Pemberontakan militan dari Mali, serangan gerilyawan, bom bunuh diri dan ranjau darat telah menewaskan ratusan orang.
Peran militer Prancis di kawasan itu dipertanyakan di negara-negara Sahel baru-baru ini ketika serangan jihadis meningkat.
Presiden Mali mengatakan hubungan antara Perancis dan negara-negara Sahel harus terhormat, menyusul ketegangan baru-baru ini mengenai peran mantan kekuatan kolonial di wilayah tersebut.
Berbicara kepada televisi Prancis, Presiden Ibrahim Boubacar Keita mengatakan aliansi militer G5 Sahel -yang terdiri dari Mali, Burkina Faso, Niger, Mauritania, dan Chad- akan menyampaikan pesan itu pada pertemuan di Prancis pada 13 Januari.
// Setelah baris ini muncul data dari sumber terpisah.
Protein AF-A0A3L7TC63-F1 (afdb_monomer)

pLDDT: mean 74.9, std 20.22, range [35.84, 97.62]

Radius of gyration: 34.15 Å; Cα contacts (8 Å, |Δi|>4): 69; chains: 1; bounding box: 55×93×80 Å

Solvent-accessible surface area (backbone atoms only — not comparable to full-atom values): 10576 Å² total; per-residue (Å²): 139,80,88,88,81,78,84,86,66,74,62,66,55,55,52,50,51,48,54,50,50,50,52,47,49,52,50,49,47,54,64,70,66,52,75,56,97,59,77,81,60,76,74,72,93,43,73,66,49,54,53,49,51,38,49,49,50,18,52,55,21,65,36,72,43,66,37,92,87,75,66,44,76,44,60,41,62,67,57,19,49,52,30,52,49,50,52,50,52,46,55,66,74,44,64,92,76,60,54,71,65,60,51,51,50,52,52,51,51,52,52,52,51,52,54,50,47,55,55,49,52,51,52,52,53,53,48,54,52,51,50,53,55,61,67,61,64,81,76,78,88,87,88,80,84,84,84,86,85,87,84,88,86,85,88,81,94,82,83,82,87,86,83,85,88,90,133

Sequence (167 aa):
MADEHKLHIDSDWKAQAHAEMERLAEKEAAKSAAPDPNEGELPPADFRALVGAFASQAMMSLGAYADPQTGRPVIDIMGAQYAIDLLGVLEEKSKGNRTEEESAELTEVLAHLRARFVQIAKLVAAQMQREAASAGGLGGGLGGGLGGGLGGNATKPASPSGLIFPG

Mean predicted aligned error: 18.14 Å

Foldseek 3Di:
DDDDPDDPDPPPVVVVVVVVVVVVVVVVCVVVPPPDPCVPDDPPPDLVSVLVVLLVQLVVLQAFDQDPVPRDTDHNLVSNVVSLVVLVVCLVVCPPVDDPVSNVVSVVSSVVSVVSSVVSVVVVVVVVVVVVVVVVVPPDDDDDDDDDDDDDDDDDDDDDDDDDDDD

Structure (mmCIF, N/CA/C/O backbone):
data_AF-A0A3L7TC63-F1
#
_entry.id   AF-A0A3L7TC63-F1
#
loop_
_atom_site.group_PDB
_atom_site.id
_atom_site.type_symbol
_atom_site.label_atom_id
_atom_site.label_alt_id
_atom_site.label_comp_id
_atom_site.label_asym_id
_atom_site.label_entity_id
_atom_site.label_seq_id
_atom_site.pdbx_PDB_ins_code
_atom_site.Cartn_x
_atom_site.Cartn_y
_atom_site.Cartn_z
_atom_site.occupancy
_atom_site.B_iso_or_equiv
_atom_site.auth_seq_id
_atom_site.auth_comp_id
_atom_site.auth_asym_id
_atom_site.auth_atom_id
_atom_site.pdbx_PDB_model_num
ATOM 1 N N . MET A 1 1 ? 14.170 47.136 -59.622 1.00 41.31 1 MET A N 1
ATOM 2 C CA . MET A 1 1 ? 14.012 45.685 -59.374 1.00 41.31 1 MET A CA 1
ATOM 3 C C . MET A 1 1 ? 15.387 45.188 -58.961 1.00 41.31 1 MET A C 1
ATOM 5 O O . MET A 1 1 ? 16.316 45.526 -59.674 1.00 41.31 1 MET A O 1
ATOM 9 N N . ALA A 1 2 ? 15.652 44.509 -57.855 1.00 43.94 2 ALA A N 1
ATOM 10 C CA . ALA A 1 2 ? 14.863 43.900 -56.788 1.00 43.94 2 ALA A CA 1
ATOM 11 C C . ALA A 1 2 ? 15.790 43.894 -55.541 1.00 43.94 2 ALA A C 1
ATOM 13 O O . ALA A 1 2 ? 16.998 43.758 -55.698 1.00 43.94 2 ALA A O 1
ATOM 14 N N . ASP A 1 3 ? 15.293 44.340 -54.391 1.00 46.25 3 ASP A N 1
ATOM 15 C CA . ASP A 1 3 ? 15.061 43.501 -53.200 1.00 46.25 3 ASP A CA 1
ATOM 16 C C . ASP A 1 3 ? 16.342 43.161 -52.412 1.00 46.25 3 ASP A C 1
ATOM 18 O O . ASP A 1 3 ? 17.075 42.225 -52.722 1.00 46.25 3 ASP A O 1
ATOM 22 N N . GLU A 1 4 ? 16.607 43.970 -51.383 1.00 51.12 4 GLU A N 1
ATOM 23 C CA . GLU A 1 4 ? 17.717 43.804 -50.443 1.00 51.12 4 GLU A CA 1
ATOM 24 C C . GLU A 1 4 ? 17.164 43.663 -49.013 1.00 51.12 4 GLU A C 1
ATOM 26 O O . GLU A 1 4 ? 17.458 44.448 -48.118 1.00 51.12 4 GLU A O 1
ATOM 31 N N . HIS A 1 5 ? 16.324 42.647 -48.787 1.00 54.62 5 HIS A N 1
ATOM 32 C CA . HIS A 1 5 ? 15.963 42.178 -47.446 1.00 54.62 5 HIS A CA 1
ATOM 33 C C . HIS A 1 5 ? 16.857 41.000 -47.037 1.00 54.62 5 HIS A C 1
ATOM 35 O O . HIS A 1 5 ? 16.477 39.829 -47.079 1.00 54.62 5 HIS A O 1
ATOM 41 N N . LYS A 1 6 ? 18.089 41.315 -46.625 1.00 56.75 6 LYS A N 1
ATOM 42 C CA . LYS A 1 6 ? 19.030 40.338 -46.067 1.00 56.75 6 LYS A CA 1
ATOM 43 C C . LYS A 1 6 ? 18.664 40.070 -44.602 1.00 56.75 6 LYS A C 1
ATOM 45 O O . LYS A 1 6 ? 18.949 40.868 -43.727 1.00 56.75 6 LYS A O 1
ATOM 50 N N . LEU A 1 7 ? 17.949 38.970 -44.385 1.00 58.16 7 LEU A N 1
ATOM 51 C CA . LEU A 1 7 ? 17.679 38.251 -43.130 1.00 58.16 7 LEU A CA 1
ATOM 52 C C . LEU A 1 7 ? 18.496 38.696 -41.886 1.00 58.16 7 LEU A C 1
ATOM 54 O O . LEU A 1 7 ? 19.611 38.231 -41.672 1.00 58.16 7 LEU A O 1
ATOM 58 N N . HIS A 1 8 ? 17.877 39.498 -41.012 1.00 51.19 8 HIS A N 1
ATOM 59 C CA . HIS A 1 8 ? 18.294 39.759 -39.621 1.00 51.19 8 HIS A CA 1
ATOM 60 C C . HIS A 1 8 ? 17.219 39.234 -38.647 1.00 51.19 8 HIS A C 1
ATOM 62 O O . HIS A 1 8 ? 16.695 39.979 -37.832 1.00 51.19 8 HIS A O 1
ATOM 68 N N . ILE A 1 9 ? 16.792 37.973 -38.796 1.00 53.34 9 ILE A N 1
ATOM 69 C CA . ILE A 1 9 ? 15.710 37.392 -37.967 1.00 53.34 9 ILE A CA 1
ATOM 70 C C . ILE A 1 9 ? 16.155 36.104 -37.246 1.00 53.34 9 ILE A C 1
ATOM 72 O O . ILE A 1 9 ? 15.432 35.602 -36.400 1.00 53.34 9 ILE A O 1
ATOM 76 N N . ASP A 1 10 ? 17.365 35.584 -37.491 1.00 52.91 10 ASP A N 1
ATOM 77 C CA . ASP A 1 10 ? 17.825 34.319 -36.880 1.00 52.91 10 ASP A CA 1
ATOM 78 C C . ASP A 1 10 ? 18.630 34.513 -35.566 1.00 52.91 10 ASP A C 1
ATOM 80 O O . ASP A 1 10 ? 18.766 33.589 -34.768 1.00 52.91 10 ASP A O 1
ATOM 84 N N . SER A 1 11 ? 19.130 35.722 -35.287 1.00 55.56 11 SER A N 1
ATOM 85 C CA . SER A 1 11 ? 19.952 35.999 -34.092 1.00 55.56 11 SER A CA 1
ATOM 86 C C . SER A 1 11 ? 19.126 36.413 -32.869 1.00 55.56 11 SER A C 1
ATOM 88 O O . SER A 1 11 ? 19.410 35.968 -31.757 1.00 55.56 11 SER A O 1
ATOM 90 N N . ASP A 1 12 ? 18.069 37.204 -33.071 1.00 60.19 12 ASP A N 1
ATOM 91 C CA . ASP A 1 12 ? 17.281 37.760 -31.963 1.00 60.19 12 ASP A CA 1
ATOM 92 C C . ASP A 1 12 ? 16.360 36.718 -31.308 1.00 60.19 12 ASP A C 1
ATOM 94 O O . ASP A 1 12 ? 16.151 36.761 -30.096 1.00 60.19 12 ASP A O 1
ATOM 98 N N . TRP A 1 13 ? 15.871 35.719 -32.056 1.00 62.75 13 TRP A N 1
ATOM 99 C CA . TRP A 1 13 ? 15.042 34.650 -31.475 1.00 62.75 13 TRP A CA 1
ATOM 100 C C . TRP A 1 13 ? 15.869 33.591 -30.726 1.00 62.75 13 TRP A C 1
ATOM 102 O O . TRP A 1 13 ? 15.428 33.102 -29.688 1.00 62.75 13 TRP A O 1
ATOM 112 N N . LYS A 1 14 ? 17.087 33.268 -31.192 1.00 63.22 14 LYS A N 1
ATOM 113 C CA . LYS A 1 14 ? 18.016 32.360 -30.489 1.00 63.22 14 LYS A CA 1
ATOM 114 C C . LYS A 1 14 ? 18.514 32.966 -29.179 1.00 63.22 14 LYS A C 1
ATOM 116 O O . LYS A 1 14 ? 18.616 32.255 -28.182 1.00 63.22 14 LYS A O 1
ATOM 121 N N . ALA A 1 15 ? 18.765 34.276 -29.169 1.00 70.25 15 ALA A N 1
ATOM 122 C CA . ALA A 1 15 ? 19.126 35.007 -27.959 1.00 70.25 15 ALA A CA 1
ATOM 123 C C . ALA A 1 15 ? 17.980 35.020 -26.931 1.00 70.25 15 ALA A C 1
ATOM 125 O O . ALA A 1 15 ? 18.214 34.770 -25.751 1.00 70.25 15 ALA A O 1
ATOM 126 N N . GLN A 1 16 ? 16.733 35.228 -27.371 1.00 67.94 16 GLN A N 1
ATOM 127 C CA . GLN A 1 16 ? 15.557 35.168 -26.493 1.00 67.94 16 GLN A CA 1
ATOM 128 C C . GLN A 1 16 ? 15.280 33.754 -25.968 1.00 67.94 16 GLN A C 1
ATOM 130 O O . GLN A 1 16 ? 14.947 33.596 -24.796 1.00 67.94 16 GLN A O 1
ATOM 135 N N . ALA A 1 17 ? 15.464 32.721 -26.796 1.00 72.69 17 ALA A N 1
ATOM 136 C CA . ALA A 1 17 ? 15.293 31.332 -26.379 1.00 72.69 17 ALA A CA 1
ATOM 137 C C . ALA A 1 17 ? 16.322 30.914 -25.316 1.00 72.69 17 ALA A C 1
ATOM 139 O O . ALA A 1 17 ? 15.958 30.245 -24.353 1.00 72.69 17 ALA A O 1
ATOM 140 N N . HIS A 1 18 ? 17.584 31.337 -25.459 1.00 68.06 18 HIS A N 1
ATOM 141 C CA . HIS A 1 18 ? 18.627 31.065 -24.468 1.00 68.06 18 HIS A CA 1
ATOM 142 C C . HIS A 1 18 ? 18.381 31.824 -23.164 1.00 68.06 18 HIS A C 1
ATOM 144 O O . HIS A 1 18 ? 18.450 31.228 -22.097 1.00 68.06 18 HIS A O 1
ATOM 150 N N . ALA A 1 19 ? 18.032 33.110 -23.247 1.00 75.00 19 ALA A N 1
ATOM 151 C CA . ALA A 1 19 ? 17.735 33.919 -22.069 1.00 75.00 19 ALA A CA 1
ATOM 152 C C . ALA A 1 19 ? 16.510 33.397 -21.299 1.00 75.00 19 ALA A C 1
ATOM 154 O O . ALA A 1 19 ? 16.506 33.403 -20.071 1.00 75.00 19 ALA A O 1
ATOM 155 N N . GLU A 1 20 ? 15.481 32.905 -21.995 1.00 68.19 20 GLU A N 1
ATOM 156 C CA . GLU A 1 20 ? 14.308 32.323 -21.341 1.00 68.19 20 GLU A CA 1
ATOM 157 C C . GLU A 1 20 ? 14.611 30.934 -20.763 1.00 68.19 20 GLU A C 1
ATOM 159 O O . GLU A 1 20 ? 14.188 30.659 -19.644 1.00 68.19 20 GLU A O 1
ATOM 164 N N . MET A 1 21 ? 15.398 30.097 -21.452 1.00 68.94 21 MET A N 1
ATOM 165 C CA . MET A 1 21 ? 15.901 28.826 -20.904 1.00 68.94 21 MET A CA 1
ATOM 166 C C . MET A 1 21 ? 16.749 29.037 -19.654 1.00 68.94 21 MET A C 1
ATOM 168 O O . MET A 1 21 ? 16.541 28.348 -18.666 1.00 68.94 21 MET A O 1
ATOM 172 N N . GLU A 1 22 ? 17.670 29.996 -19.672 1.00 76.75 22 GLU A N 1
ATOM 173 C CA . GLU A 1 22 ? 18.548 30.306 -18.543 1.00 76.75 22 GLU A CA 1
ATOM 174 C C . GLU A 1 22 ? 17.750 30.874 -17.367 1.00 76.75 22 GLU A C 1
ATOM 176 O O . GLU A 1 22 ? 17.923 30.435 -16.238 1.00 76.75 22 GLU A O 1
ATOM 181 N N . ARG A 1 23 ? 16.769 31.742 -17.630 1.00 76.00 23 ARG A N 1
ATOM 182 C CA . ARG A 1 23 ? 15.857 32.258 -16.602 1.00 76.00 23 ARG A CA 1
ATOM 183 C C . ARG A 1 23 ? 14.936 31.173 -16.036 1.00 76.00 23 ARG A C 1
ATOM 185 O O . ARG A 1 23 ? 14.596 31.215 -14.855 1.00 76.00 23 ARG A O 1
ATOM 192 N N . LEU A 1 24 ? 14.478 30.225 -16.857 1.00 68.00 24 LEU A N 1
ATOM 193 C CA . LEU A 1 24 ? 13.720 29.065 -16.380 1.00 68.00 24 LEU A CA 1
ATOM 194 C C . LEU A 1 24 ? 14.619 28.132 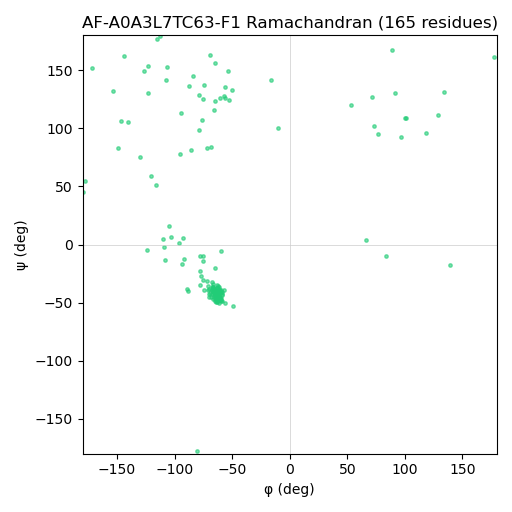-15.573 1.00 68.00 24 LEU A C 1
ATOM 196 O O . LEU A 1 24 ? 14.196 27.709 -14.508 1.00 68.00 24 LEU A O 1
ATOM 200 N N . ALA A 1 25 ? 15.854 27.897 -16.014 1.00 75.00 25 ALA A N 1
ATOM 201 C CA . ALA A 1 25 ? 16.835 27.080 -15.314 1.00 75.00 25 ALA A CA 1
ATOM 202 C C . ALA A 1 25 ? 17.264 27.713 -13.985 1.00 75.00 25 ALA A C 1
ATOM 204 O O . ALA A 1 25 ? 17.366 27.005 -12.996 1.00 75.00 25 ALA A O 1
ATOM 205 N N . GLU A 1 26 ? 17.433 29.034 -13.906 1.00 69.38 26 GLU A N 1
ATOM 206 C CA . GLU A 1 26 ? 17.672 29.750 -12.647 1.00 69.38 26 GLU A CA 1
ATOM 207 C C . GLU A 1 26 ? 16.458 29.690 -11.725 1.00 69.38 26 GLU A C 1
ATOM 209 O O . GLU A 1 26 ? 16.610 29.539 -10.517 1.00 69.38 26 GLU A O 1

Sebelumnya teror penembakan juga terjadi di Burkina Faso. Empat orang yang sedang mengikuti prosesi keagamaan tewas karena diberondong peluru oleh orang tidak dikenal pada Mei lalu.
Insiden itu terjadi ketika kegiatan parade dengan mengusung patung Bunda Maria di Kota Ouahigouya. Menurut penuturan saksi, para terduga teroris itu terlebih dulu memisahkan anak-anak dari rombongan, lantas mengeksekusi orang dewasa.